Regulation of BK Channel Auxiliary Gamma Subunits by N-Glycosylation

Abstract

BK channels consist of pore-forming, voltage- and Ca2+-sensing α subunits and auxiliary β and γ subunits. The auxiliary γ1-3 subunits potently modulate the BK channel's function by shifting voltage-dependence of channel activation by 50 - 150 mV toward the negative voltage direction. All BK channel γ subunits contain single or multiple consensus N-linked glycosylation sites in their extracellular LRR domains.

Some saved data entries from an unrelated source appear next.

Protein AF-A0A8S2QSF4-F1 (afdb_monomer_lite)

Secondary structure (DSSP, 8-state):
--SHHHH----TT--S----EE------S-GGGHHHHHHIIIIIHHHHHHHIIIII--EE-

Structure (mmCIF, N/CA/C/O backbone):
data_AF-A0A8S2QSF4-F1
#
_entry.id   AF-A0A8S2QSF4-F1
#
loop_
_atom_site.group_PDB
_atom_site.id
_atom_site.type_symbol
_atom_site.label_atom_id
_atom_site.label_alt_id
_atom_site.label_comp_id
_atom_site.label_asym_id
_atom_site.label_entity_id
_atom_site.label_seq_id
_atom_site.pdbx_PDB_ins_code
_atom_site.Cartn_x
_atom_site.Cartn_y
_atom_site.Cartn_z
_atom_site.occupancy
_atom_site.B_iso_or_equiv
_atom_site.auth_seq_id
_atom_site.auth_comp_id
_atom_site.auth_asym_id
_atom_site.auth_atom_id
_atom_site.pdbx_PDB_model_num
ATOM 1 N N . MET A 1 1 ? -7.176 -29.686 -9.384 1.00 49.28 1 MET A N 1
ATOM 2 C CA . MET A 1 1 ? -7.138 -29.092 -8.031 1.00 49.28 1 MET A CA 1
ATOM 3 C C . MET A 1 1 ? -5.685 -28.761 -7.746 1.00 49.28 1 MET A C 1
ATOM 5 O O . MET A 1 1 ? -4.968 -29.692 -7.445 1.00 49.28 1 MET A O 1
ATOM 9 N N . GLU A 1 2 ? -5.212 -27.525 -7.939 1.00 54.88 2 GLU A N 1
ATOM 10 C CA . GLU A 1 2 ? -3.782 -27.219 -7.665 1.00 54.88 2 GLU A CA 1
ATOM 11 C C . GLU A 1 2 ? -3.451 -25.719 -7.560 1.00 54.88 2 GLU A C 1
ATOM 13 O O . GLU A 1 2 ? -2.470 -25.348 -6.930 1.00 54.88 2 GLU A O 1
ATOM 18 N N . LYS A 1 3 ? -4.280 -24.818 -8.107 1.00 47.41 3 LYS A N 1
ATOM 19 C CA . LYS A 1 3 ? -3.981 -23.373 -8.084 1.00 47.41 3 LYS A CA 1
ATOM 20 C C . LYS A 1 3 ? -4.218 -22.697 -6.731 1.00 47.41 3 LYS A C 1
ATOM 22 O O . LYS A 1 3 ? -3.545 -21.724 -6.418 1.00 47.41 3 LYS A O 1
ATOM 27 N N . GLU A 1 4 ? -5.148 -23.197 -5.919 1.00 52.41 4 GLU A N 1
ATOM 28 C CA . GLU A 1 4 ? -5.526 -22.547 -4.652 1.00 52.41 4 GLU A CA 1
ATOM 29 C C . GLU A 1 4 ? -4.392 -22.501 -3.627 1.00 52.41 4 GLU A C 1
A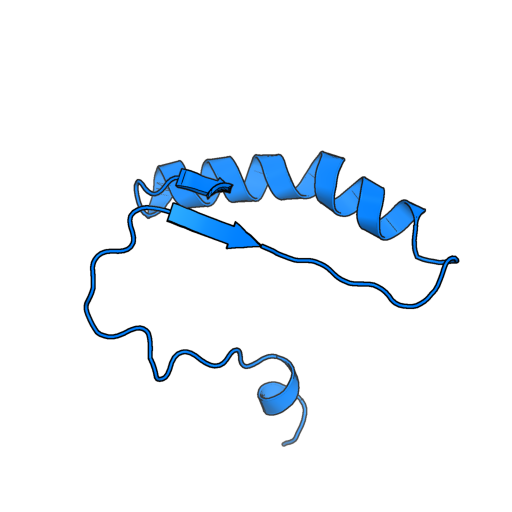TOM 31 O O . GLU A 1 4 ? -4.320 -21.566 -2.834 1.00 52.41 4 GLU A O 1
ATOM 36 N N . GLN A 1 5 ? -3.482 -23.475 -3.659 1.00 53.25 5 GLN A N 1
ATOM 37 C CA . GLN A 1 5 ? -2.403 -23.572 -2.681 1.00 53.25 5 GLN A CA 1
ATOM 38 C C . GLN A 1 5 ? -1.320 -22.506 -2.900 1.00 53.25 5 GLN A C 1
ATOM 40 O O . GLN A 1 5 ? -0.701 -22.067 -1.937 1.00 53.25 5 GLN A O 1
ATOM 45 N N . PHE A 1 6 ? -1.145 -22.034 -4.140 1.00 55.44 6 PHE A N 1
ATOM 46 C CA . PHE A 1 6 ? -0.167 -20.994 -4.478 1.00 55.44 6 PHE A CA 1
ATOM 47 C C . PHE A 1 6 ? -0.601 -19.592 -4.031 1.00 55.44 6 PHE A C 1
ATOM 49 O O . PHE A 1 6 ? 0.241 -18.747 -3.742 1.00 55.44 6 PHE A O 1
ATOM 56 N N . TYR A 1 7 ? -1.911 -19.339 -3.956 1.00 55.47 7 TYR A N 1
ATOM 57 C CA . TYR A 1 7 ? -2.463 -18.041 -3.546 1.00 55.47 7 TYR A CA 1
ATOM 58 C C . TYR A 1 7 ? -2.764 -17.955 -2.046 1.00 55.47 7 TYR A C 1
ATOM 60 O O . TYR A 1 7 ? -3.159 -16.895 -1.556 1.00 55.47 7 TYR A O 1
ATOM 68 N N . ARG A 1 8 ? -2.616 -19.057 -1.303 1.00 62.88 8 ARG A N 1
ATOM 69 C CA . ARG A 1 8 ? -2.950 -19.088 0.120 1.00 62.88 8 ARG A CA 1
ATOM 70 C C . ARG A 1 8 ? -1.768 -18.579 0.943 1.00 62.88 8 ARG A C 1
ATOM 72 O O . ARG A 1 8 ? -0.741 -19.239 1.052 1.00 62.88 8 ARG A O 1
ATOM 79 N N . GLY A 1 9 ? -1.928 -17.394 1.530 1.00 66.75 9 GLY A N 1
ATOM 80 C CA . GLY A 1 9 ? -1.014 -16.897 2.558 1.00 66.75 9 GLY A CA 1
ATOM 81 C C . GLY A 1 9 ? -1.039 -17.780 3.810 1.00 66.75 9 GLY A C 1
ATOM 82 O O . GLY A 1 9 ? -2.022 -18.479 4.066 1.00 66.75 9 GLY A O 1
ATOM 83 N N . ARG A 1 10 ? 0.039 -17.745 4.600 1.00 72.44 10 ARG A N 1
ATOM 84 C CA . ARG A 1 10 ? 0.088 -18.385 5.920 1.00 72.44 10 ARG A CA 1
ATOM 85 C C . ARG A 1 10 ? -0.585 -17.461 6.937 1.00 72.44 10 ARG A C 1
ATOM 87 O O . ARG A 1 10 ? -0.102 -16.353 7.154 1.00 72.44 10 ARG A O 1
ATOM 94 N N . PHE A 1 11 ? -1.687 -17.903 7.539 1.00 70.75 11 PHE A N 1
ATOM 95 C CA . PHE A 1 11 ? -2.449 -17.124 8.534 1.00 70.75 11 PHE A CA 1
ATOM 96 C C . PHE A 1 11 ? -2.441 -17.772 9.922 1.00 70.75 11 PHE A C 1
ATOM 98 O O . PHE A 1 11 ? -3.036 -17.244 10.853 1.00 70.75 11 PHE A O 1
ATOM 105 N N . ASP A 1 12 ? -1.738 -18.893 10.057 1.00 69.62 12 ASP A N 1
ATOM 106 C CA . ASP A 1 12 ? -1.778 -19.817 11.193 1.00 69.62 12 ASP A CA 1
ATOM 107 C C . ASP A 1 12 ? -1.363 -19.156 12.523 1.00 69.62 12 ASP A C 1
ATOM 109 O O . ASP A 1 12 ? -1.770 -19.591 13.596 1.00 69.62 12 ASP A O 1
ATOM 113 N N . GLU A 1 13 ? -0.583 -18.074 12.454 1.00 67.06 13 GLU A N 1
ATOM 114 C CA . GLU A 1 13 ? -0.087 -17.319 13.614 1.00 67.06 13 GLU A CA 1
ATOM 115 C C . GLU A 1 13 ? -0.907 -16.050 13.912 1.00 67.06 13 GLU A C 1
ATOM 117 O O . GLU A 1 13 ? -0.737 -15.408 14.954 1.00 67.06 13 GLU A O 1
ATOM 122 N N . VAL A 1 14 ? -1.822 -15.679 13.014 1.00 67.62 14 VAL A N 1
ATOM 123 C CA . VAL A 1 14 ? -2.722 -14.537 13.181 1.00 67.62 14 VAL A CA 1
ATOM 124 C C . VAL A 1 14 ? -3.963 -15.041 13.912 1.00 67.62 14 VAL A C 1
ATOM 126 O O . VAL A 1 14 ? -5.000 -15.283 13.306 1.00 67.62 14 VAL A O 1
ATOM 129 N N . GLY A 1 15 ? -3.845 -15.271 15.222 1.00 68.12 15 GLY A N 1
ATOM 130 C CA . GLY A 1 15 ? -5.007 -15.597 16.063 1.00 68.12 15 GLY A CA 1
ATOM 131 C C . GLY A 1 15 ? -6.071 -14.483 16.053 1.00 68.12 15 GLY A C 1
A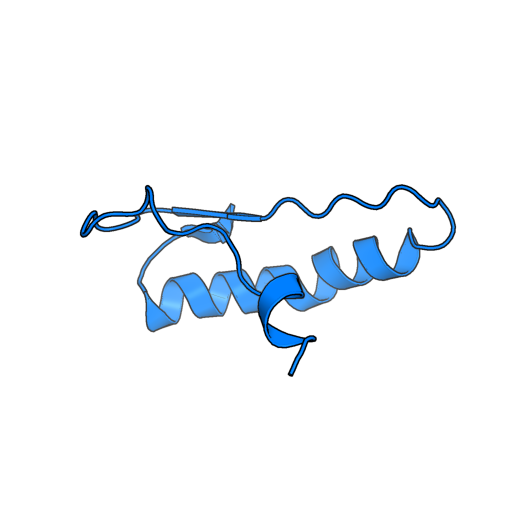TOM 132 O O . GLY A 1 15 ? -5.965 -13.515 15.304 1.00 68.12 15 GLY A O 1
ATOM 133 N N . ASP A 1 16 ? -7.046 -14.532 16.969 1.00 69.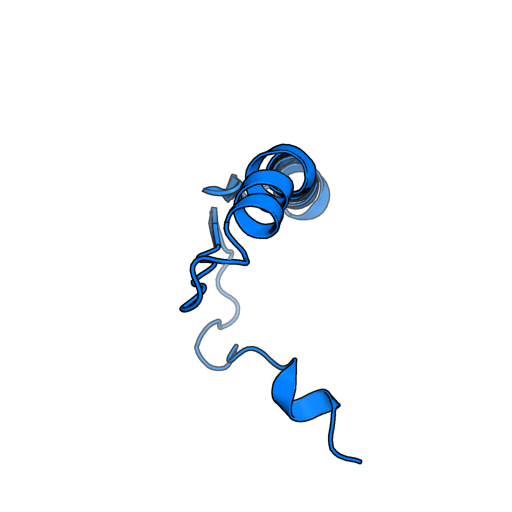25 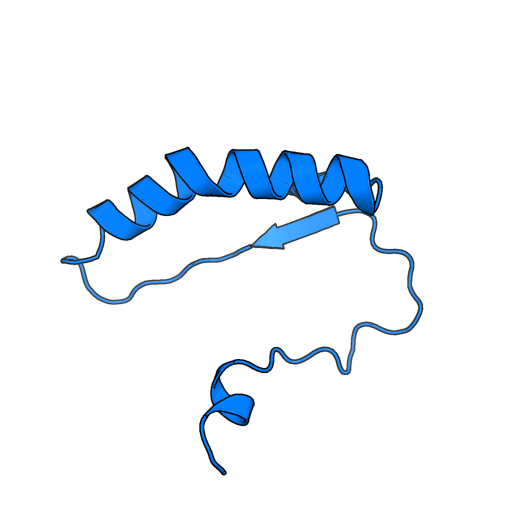16 ASP A N 1
ATOM 134 C CA . ASP A 1 16 ? -8.135 -13.531 17.118 1.00 69.25 16 ASP A CA 1
ATOM 135 C C . ASP A 1 16 ? -7.680 -12.117 17.556 1.00 69.25 16 ASP A C 1
ATOM 137 O O . ASP A 1 16 ? -8.435 -11.300 18.092 1.00 69.25 16 ASP A O 1
ATOM 141 N N . ARG A 1 17 ? -6.405 -11.785 17.352 1.00 68.50 17 ARG A N 1
ATOM 142 C CA . ARG A 1 17 ? -5.853 -10.481 17.683 1.00 68.50 17 ARG A CA 1
ATOM 143 C C . ARG A 1 17 ? -6.408 -9.435 16.730 1.00 68.50 17 ARG A C 1
ATOM 145 O O . ARG A 1 17 ? -6.264 -9.522 15.513 1.00 68.50 17 ARG A O 1
ATOM 152 N N . LYS A 1 18 ? -6.958 -8.372 17.312 1.00 73.12 18 LYS A N 1
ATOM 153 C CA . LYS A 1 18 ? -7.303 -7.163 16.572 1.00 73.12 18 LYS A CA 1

We found that inhibition of protein N-glycosylation in HEK-293 cells by tunicamycin caused a great reduction (γ1) or full loss (γ2 and γ3) of the γ subunit's effectiveness in modulating BK channels. We identified the glycosylation sites of N147 in the γ1 subunit, N112, N148 and N211 in the γ2 subunit, and N82, N111 and N137 in the γ3 subunit to be all necessary for the γ subunits’ channel-modulation function. Blockade of glycosylation at single or multiple sites by mutation (N→Q) caused a decrease in protein size and a conversion of either all or a significant portion of BK channels to be unmodulated by the auxiliary γ subunit. Overexpression of the γ1-N147Q mutant can partially compensate its deficiency in BK channel modulation. We conclude that N-glycosylation plays a critical role in maintaining the modulatory function of the BK channel auxiliary γ subunits, presumably through facilitating the protein's surface expression.